You might want to read the end of this thread.  You have grounding issues.


----------



## bjjohns (Jul 17, 2012)

bjjohns said:
			
		

> You might want to read the end of this thread.  You have grounding issues.


OK, that was kind-of nasty of me to post, here is what is happening:

Your fencer needs a ground to determine reference. The weaker the ground the worse the reference. In "ideal conditions (engineering term)" non-grounded situation you can grab the positive and the negative of a fencer and never feel a shock.

A positive / negative fence helps alleviate this in dry conditions, but does not solve the problem. Your fencer grounds HAS TO HAVE great contact to work, and ideally you need the amount of ground contact required (usually expressed in # of ground rods) as well as wet dirt (all the way to the bottom of the ground) for it to even come close to working.

How to fix it.

Run Positive & Negative fence.
In drought conditions trickle water your ground rods.
ALWAYS follow your fence controllers grounding suggestions, even if it does not make sense to you.
Water your grounds whenever you even begin to think the earth is dry.

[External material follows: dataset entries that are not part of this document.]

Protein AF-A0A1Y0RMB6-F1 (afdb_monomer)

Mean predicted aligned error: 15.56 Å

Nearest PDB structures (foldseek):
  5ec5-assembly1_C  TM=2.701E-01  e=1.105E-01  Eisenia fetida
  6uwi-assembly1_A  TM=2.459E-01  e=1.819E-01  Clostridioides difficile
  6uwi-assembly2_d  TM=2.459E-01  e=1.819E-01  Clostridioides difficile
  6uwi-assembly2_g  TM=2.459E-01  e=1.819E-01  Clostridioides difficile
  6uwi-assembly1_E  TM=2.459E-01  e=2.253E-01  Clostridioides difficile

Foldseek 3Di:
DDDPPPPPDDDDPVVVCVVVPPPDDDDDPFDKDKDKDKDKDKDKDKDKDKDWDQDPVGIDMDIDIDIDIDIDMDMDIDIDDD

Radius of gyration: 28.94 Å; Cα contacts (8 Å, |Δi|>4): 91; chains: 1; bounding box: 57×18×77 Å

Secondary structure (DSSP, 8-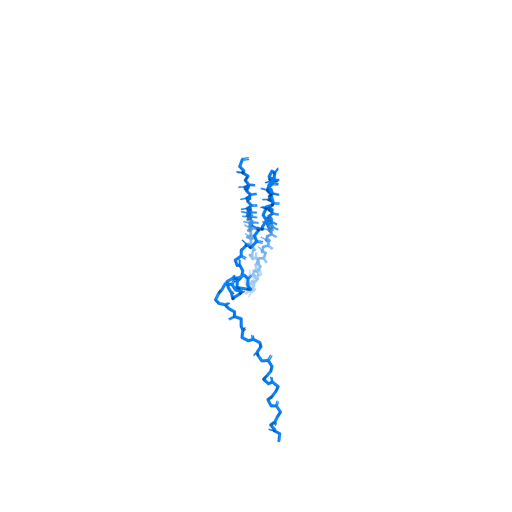state):
--------PPPPHHHHHHHTT-----PPTT--EEEEEEEEEEEEEEEEEEEEEEETTEEEEEEEEEEEEEEEEEEEEEEE--

Sequence (82 aa):
MSHEIKIAVELSEQELDTVAGGLSITLGDGQVFASDAKNTFSQKNLVVGQQTFAGPGGSYTVSGTNLQEILSSAGQGIAIGN

Structure (mmCIF, N/CA/C/O backbone):
data_AF-A0A1Y0RMB6-F1
#
_entry.id   AF-A0A1Y0RMB6-F1
#
loop_
_atom_site.group_PDB
_atom_site.id
_atom_site.type_symbol
_at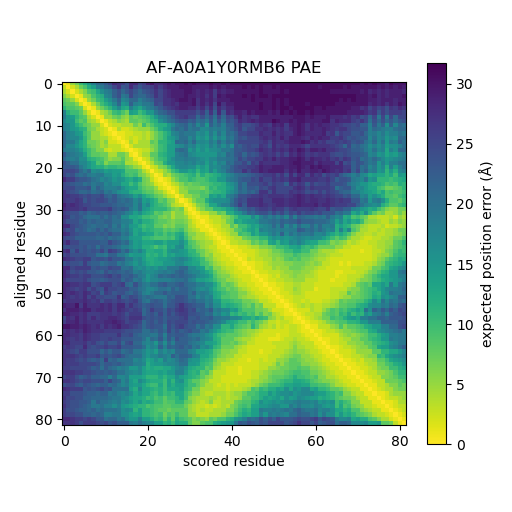om_site.label_atom_id
_atom_site.label_alt_id
_atom_site.label_comp_id
_atom_site.label_asym_id
_atom_site.label_entity_id
_atom_site.label_seq_id
_atom_site.pdbx_PDB_ins_code
_atom_site.Cartn_x
_atom_site.Cartn_y
_atom_site.Cartn_z
_atom_site.occupancy
_atom_site.B_iso_or_equiv
_atom_site.auth_seq_id
_atom_site.auth_comp_id
_atom_site.auth_asym_id
_atom_site.auth_atom_id
_atom_site.pdbx_PDB_model_num
ATOM 1 N N . MET A 1 1 ? 28.841 10.718 38.756 1.00 45.00 1 MET A N 1
ATOM 2 C CA . MET A 1 1 ? 27.561 10.742 38.020 1.00 45.00 1 MET A CA 1
ATOM 3 C C . MET A 1 1 ? 26.840 9.430 38.279 1.00 45.00 1 MET A C 1
ATOM 5 O O . MET A 1 1 ? 27.103 8.461 37.589 1.00 45.00 1 MET A O 1
ATOM 9 N N . SER A 1 2 ? 25.995 9.374 39.305 1.00 48.06 2 SER A N 1
ATOM 10 C CA . SER A 1 2 ? 24.958 8.346 39.400 1.00 48.06 2 SER A CA 1
ATOM 11 C C . SER A 1 2 ? 23.755 9.010 40.048 1.00 48.06 2 SER A C 1
ATOM 13 O O . SER A 1 2 ? 23.700 9.175 41.261 1.00 48.06 2 SER A O 1
ATOM 15 N N . HIS A 1 3 ? 22.871 9.526 39.203 1.00 49.97 3 HIS A N 1
ATOM 16 C CA . HIS A 1 3 ? 21.520 9.896 39.591 1.00 49.97 3 HIS A CA 1
ATOM 17 C C . HIS A 1 3 ? 20.615 8.908 38.864 1.00 49.97 3 HIS A C 1
ATOM 19 O O . HIS A 1 3 ? 20.172 9.168 37.749 1.00 49.97 3 HIS A O 1
ATOM 25 N N . GLU A 1 4 ? 20.401 7.739 39.461 1.00 56.34 4 GLU A N 1
ATOM 26 C CA . GLU A 1 4 ? 19.252 6.925 39.090 1.00 56.34 4 GLU A CA 1
ATOM 27 C C . GLU A 1 4 ? 18.018 7.585 39.711 1.00 56.34 4 GLU A C 1
ATOM 29 O O . GLU A 1 4 ? 17.778 7.475 40.912 1.00 56.34 4 GLU A O 1
ATOM 34 N N . ILE A 1 5 ? 17.221 8.285 38.904 1.00 56.91 5 ILE A N 1
ATOM 35 C CA . ILE A 1 5 ? 15.827 8.542 39.269 1.00 56.91 5 ILE A CA 1
ATOM 36 C C . ILE A 1 5 ? 15.086 7.228 39.018 1.00 56.91 5 ILE A C 1
ATOM 38 O O . ILE A 1 5 ? 14.590 6.981 37.924 1.00 56.91 5 ILE A O 1
ATOM 42 N N . LYS A 1 6 ? 15.049 6.351 40.022 1.00 56.72 6 LYS A N 1
ATOM 43 C CA . LYS A 1 6 ? 14.134 5.204 40.052 1.00 56.72 6 LYS A CA 1
ATOM 44 C C . LYS A 1 6 ? 12.930 5.564 40.908 1.00 56.72 6 LYS A C 1
ATOM 46 O O . LYS A 1 6 ? 12.813 5.147 42.051 1.00 56.72 6 LYS A O 1
ATOM 51 N N . ILE A 1 7 ? 12.035 6.358 40.331 1.00 59.78 7 ILE A N 1
ATOM 52 C CA . ILE A 1 7 ? 10.633 6.389 40.753 1.00 59.78 7 ILE A CA 1
ATOM 53 C C . ILE A 1 7 ? 9.882 5.549 39.718 1.00 59.78 7 ILE A C 1
ATOM 55 O O . ILE A 1 7 ? 9.170 6.071 38.868 1.00 59.78 7 ILE A O 1
ATOM 59 N N . ALA A 1 8 ? 10.144 4.243 39.711 1.00 61.38 8 ALA A N 1
ATOM 60 C CA . ALA A 1 8 ? 9.272 3.310 39.015 1.00 61.38 8 ALA A CA 1
ATOM 61 C C . ALA A 1 8 ? 8.133 3.009 39.990 1.00 61.38 8 ALA A C 1
ATOM 63 O O . ALA A 1 8 ? 8.345 2.352 41.005 1.00 61.38 8 ALA A O 1
ATOM 64 N N . VAL A 1 9 ? 6.958 3.582 39.739 1.00 72.75 9 VAL A N 1
ATOM 65 C CA . VAL A 1 9 ? 5.737 3.171 40.436 1.00 72.75 9 VAL A CA 1
ATOM 66 C C . VAL A 1 9 ? 5.403 1.777 39.913 1.00 72.75 9 VAL A C 1
ATOM 68 O O . VAL A 1 9 ? 5.197 1.618 38.710 1.00 72.75 9 VAL A O 1
ATOM 71 N N . GLU A 1 10 ? 5.434 0.768 40.785 1.00 73.88 10 GLU A N 1
ATOM 72 C CA . GLU A 1 10 ? 5.052 -0.593 40.409 1.00 73.88 10 GLU A CA 1
ATOM 73 C C . GLU A 1 10 ? 3.550 -0.625 40.125 1.00 73.88 10 GLU A C 1
ATOM 75 O O . GLU A 1 10 ? 2.737 -0.274 40.980 1.00 73.88 10 GLU A O 1
ATOM 80 N N . LEU A 1 11 ? 3.205 -0.996 38.895 1.00 72.25 11 LEU A N 1
ATOM 81 C CA . LEU A 1 11 ? 1.829 -1.174 38.453 1.00 72.25 11 LEU A CA 1
ATOM 82 C C . LEU A 1 11 ? 1.392 -2.608 38.753 1.00 72.25 11 LEU A C 1
ATOM 84 O O . LEU A 1 11 ? 2.176 -3.546 38.590 1.00 72.25 11 LEU A O 1
ATOM 88 N N . SER A 1 12 ? 0.136 -2.784 39.152 1.00 79.81 12 SER A N 1
ATOM 89 C CA . SER A 1 12 ? -0.479 -4.113 39.193 1.00 79.81 12 SER A CA 1
ATOM 90 C C . SER A 1 12 ? -0.542 -4.727 37.787 1.00 79.81 12 SER A C 1
ATOM 92 O O . SER A 1 12 ? -0.536 -4.011 36.784 1.00 79.81 12 SER A O 1
ATOM 94 N N . GLU A 1 13 ? -0.631 -6.056 37.683 1.00 77.31 13 GLU A N 1
ATOM 95 C CA . GLU A 1 13 ? -0.749 -6.739 36.382 1.00 77.31 13 GLU A CA 1
ATOM 96 C C . GLU A 1 13 ? -1.947 -6.215 35.562 1.00 77.31 13 GLU A C 1
ATOM 98 O O . GLU A 1 13 ? -1.873 -6.123 34.339 1.00 77.31 13 GLU A O 1
ATOM 103 N N . GLN A 1 14 ? -3.023 -5.794 36.237 1.00 71.00 14 GLN A N 1
ATOM 104 C CA . GLN A 1 14 ? -4.218 -5.203 35.626 1.00 71.00 14 GLN A CA 1
ATOM 105 C C . GLN A 1 14 ? -3.971 -3.785 35.082 1.00 71.00 14 GLN A C 1
ATOM 107 O O . GLN A 1 14 ? -4.468 -3.415 34.015 1.00 71.00 14 GLN A O 1
ATOM 112 N N . GLU A 1 15 ? -3.194 -2.975 35.799 1.00 71.94 15 GLU A N 1
ATOM 113 C CA . GLU A 1 15 ? -2.792 -1.645 35.333 1.00 71.94 15 GLU A CA 1
ATOM 114 C C . GLU A 1 15 ? -1.782 -1.742 34.183 1.00 71.94 15 GLU A C 1
ATOM 116 O O . GLU A 1 15 ? -1.844 -0.951 33.241 1.00 71.94 15 GLU A O 1
ATOM 121 N N . LEU A 1 16 ? -0.899 -2.744 34.213 1.00 75.12 16 LEU A N 1
ATOM 122 C CA . LEU A 1 16 ? 0.049 -3.017 33.136 1.00 75.12 16 LEU A CA 1
ATOM 123 C C . LEU A 1 16 ? -0.664 -3.384 31.825 1.00 75.12 16 LEU A C 1
ATOM 125 O O . LEU A 1 16 ? -0.261 -2.891 30.775 1.00 75.12 16 LEU A O 1
ATOM 129 N N . ASP A 1 17 ? -1.739 -4.177 31.876 1.00 70.62 17 ASP A N 1
ATOM 130 C CA . ASP A 1 17 ? -2.546 -4.543 30.698 1.00 70.62 17 ASP A CA 1
ATOM 131 C C . ASP A 1 17 ? -3.265 -3.326 30.082 1.00 70.62 17 ASP A C 1
ATOM 133 O O . ASP A 1 17 ? -3.288 -3.130 28.864 1.00 70.62 17 ASP A O 1
ATOM 137 N N . THR A 1 18 ? -3.750 -2.418 30.933 1.00 68.75 18 THR A N 1
ATOM 138 C CA . THR A 1 18 ? -4.366 -1.156 30.490 1.00 68.75 18 THR A CA 1
ATOM 139 C C . THR A 1 18 ? -3.342 -0.228 29.819 1.00 68.75 18 THR A C 1
ATOM 141 O O . THR A 1 18 ? -3.630 0.389 28.794 1.00 68.75 18 THR A O 1
ATOM 144 N N . VAL A 1 19 ? -2.122 -0.140 30.360 1.00 67.19 19 VAL A N 1
ATOM 145 C CA . VAL A 1 19 ? -1.037 0.685 29.794 1.00 67.19 19 VAL A CA 1
ATOM 146 C C . VAL A 1 19 ? -0.436 0.052 28.530 1.00 67.19 19 VAL A C 1
ATOM 148 O O . VAL A 1 19 ? -0.009 0.774 27.629 1.00 67.19 19 VAL A O 1
ATOM 151 N N . ALA A 1 20 ? -0.446 -1.279 28.419 1.00 65.94 20 ALA A N 1
ATOM 152 C CA . ALA A 1 20 ? 0.065 -2.029 27.270 1.00 65.94 20 ALA A CA 1
ATOM 153 C C . ALA A 1 20 ? -0.854 -1.997 26.030 1.00 65.94 20 ALA A C 1
ATOM 155 O O . ALA A 1 20 ? -0.505 -2.572 24.997 1.00 65.94 20 ALA A O 1
ATOM 156 N N . GLY A 1 21 ? -1.990 -1.293 26.093 1.00 57.91 21 GLY A N 1
ATOM 157 C CA . GLY A 1 21 ? -2.906 -1.116 24.962 1.00 57.91 21 GLY A CA 1
ATOM 158 C C . GLY A 1 21 ? -4.170 -1.974 25.027 1.00 57.91 21 GLY A C 1
ATOM 159 O O . GLY A 1 21 ? -4.887 -2.066 24.029 1.00 57.91 21 GLY A O 1
ATOM 160 N N . GLY A 1 22 ? -4.470 -2.574 26.182 1.00 59.75 22 GLY A N 1
ATOM 161 C CA . GLY A 1 22 ? -5.769 -3.170 26.456 1.00 59.75 22 GLY A CA 1
ATOM 162 C C . GLY A 1 22 ? -6.844 -2.087 26.503 1.00 59.75 22 GLY A C 1
ATOM 163 O O . GLY A 1 22 ? -6.811 -1.186 27.341 1.00 59.75 22 GLY A O 1
ATOM 164 N N . LEU A 1 23 ? -7.796 -2.150 25.574 1.00 64.19 23 LEU A N 1
ATOM 165 C CA . LEU A 1 23 ? -8.962 -1.274 25.543 1.00 64.19 23 LEU A CA 1
ATOM 166 C C . LEU A 1 23 ? -9.770 -1.428 26.845 1.00 64.19 23 LEU A C 1
ATOM 168 O O . LEU A 1 23 ? -10.582 -2.341 26.972 1.00 64.19 23 LEU A O 1
ATOM 172 N N . SER A 1 24 ? -9.549 -0.532 27.805 1.00 62.88 24 SER A N 1
ATOM 173 C CA . SER A 1 24 ? -10.287 -0.488 29.069 1.00 62.88 24 SER A CA 1
ATOM 174 C C . SER A 1 24 ? -11.523 0.399 28.910 1.00 62.88 24 SER A C 1
ATOM 176 O O . SER A 1 24 ? -11.417 1.622 28.806 1.00 62.88 24 SER A O 1
ATOM 178 N N . ILE A 1 25 ? -12.705 -0.220 28.826 1.00 64.75 25 ILE A N 1
ATOM 179 C CA . ILE A 1 25 ? -13.995 0.478 28.750 1.00 64.75 25 ILE A CA 1
ATOM 180 C C . ILE A 1 25 ? -14.844 0.049 29.947 1.00 64.75 25 ILE A C 1
ATOM 182 O O . ILE A 1 25 ? -15.309 -1.087 30.008 1.00 64.75 25 ILE A O 1
ATOM 186 N N . THR A 1 26 ? -15.095 0.977 30.871 1.00 66.12 26 THR A N 1
ATOM 187 C CA . THR A 1 26 ? -16.061 0.790 31.962 1.00 66.12 26 THR A CA 1
ATOM 188 C C . THR A 1 26 ? -17.386 1.439 31.573 1.00 66.12 26 THR A C 1
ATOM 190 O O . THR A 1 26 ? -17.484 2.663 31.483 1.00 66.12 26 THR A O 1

NB: A/C powered fence chargers, when tied to your home electrical system (where else would you get 110?), and when the ground get dry will back feed through the best ground, like your home land line phone. If you pick up your phone and hear clicking, this is what is happening. Phone systems tend to be better grounded than A/C systems.


----------



## kfacres (Jul 17, 2012)

you need to drive the ground rods atleast far enough down into the perm water table.. 6' won't do it.. that could hit the temp watertable, but most likely not...  atleast 10'.  The best way is to have one cold wire on the fence, and have a ground rod in that location as well--- in the lowest point on the property--- like the bottom of a ditch.  4 ground rods need to be used...

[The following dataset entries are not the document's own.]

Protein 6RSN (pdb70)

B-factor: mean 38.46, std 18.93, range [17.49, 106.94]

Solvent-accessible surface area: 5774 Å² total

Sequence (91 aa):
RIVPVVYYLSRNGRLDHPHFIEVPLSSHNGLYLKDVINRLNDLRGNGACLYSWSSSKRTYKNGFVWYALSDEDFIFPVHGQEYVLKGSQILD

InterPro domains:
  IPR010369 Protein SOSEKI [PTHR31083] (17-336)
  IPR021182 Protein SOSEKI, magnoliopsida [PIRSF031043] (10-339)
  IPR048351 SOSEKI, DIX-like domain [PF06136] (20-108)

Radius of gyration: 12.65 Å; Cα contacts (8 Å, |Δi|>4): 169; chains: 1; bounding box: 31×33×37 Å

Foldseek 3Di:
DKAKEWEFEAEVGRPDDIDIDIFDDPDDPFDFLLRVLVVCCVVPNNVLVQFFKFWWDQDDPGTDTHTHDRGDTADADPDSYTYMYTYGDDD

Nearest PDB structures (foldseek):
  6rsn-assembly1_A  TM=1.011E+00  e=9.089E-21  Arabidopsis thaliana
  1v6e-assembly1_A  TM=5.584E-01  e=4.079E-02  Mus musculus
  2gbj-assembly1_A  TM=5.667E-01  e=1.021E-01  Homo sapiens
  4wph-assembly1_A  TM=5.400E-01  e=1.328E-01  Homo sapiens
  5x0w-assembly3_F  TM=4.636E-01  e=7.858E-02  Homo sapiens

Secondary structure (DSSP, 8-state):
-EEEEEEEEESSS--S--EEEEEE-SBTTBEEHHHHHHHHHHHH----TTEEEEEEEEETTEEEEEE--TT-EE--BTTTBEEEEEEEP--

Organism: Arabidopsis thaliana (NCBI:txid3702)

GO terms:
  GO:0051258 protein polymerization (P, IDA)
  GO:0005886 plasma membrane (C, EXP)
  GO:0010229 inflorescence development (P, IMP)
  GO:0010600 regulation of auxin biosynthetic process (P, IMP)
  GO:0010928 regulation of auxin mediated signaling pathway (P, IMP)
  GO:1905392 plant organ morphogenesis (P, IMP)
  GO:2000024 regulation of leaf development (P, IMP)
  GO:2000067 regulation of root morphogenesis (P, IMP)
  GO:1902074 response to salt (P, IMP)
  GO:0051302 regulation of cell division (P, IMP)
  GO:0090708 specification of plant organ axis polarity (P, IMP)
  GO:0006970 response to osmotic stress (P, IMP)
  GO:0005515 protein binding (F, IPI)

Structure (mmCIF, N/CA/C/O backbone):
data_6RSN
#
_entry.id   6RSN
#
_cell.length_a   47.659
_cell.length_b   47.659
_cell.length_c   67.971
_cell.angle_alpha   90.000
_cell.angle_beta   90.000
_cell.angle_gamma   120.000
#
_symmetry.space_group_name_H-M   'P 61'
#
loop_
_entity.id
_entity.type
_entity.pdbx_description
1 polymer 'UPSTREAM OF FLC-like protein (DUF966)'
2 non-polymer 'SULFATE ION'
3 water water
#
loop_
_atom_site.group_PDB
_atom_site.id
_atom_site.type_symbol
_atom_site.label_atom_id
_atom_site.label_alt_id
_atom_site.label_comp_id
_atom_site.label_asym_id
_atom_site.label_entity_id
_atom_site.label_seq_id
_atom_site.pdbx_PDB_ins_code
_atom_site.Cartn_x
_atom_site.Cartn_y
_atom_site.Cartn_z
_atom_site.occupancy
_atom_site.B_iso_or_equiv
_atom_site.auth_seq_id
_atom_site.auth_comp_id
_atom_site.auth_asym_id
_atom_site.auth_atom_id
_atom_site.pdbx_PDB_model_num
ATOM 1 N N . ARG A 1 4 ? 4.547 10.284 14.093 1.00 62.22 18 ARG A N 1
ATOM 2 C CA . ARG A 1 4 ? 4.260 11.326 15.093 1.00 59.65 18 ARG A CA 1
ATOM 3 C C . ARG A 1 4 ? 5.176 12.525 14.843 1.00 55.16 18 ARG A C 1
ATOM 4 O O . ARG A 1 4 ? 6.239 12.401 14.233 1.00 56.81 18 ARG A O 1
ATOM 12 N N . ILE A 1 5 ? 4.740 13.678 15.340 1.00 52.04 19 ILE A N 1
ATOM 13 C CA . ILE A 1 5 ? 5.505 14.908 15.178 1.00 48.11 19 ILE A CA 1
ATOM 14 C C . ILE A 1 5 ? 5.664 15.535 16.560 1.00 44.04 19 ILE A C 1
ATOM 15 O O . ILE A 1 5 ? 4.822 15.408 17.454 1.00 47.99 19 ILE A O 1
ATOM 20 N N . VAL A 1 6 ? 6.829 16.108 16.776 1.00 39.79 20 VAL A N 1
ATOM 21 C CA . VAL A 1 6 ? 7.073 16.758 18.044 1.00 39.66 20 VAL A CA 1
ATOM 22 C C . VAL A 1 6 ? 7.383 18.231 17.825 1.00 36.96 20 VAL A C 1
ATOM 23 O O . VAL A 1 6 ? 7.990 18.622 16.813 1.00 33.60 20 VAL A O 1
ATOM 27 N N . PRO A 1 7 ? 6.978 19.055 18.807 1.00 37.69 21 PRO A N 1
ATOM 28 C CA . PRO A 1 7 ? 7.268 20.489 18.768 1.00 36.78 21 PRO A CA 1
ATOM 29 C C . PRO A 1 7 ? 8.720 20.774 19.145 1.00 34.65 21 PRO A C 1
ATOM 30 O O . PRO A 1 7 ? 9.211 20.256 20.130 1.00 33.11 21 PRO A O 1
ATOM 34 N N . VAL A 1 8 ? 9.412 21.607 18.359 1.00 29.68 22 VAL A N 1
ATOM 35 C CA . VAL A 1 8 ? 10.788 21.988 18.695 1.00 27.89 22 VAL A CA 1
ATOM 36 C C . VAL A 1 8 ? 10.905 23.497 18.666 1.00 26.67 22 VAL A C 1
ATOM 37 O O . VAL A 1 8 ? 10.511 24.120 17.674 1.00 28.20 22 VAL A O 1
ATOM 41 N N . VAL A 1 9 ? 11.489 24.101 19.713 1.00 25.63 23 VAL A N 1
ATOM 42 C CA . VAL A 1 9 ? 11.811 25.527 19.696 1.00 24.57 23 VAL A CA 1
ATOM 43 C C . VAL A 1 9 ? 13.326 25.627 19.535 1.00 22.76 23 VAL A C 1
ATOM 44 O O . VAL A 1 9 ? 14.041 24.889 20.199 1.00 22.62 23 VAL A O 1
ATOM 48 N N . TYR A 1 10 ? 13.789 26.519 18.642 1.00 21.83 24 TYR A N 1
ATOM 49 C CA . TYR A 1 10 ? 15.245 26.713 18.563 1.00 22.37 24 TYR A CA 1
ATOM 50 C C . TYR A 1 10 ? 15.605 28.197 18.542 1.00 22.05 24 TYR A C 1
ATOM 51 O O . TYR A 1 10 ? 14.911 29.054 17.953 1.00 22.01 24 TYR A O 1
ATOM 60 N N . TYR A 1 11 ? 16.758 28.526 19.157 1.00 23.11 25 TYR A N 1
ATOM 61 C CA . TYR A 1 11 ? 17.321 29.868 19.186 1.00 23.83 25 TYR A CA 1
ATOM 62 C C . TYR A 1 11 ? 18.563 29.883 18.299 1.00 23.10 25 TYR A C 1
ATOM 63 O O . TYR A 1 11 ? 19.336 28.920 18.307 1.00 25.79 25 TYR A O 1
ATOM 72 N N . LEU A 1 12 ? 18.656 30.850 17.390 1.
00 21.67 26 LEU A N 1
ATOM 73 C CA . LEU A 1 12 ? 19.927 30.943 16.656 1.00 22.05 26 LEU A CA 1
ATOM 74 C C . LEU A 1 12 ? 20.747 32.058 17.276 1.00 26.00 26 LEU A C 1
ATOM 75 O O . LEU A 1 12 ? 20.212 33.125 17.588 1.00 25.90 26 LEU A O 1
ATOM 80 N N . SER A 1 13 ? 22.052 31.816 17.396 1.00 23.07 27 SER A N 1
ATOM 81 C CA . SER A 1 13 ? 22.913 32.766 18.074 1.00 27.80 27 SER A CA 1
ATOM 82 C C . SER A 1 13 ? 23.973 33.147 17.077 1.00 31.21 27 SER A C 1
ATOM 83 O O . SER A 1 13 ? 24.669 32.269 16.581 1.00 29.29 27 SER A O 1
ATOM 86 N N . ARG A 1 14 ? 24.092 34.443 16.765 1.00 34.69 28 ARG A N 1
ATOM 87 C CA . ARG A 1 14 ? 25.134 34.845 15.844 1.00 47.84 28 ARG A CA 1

I was going to tell you the 25 mile fencer-- is junk-- but then you read my mind...

I have a 100 and a 200 mile box-- the same brand.. my 200 will put out the pop-- as will the 100.  I've seen both shoot a spark an inch to a good grounded peice of steel.


----------



## goodhors (Jul 18, 2012)

And with this weather even a long ground rod, 8ft is size for us, you may need to water them for good contact.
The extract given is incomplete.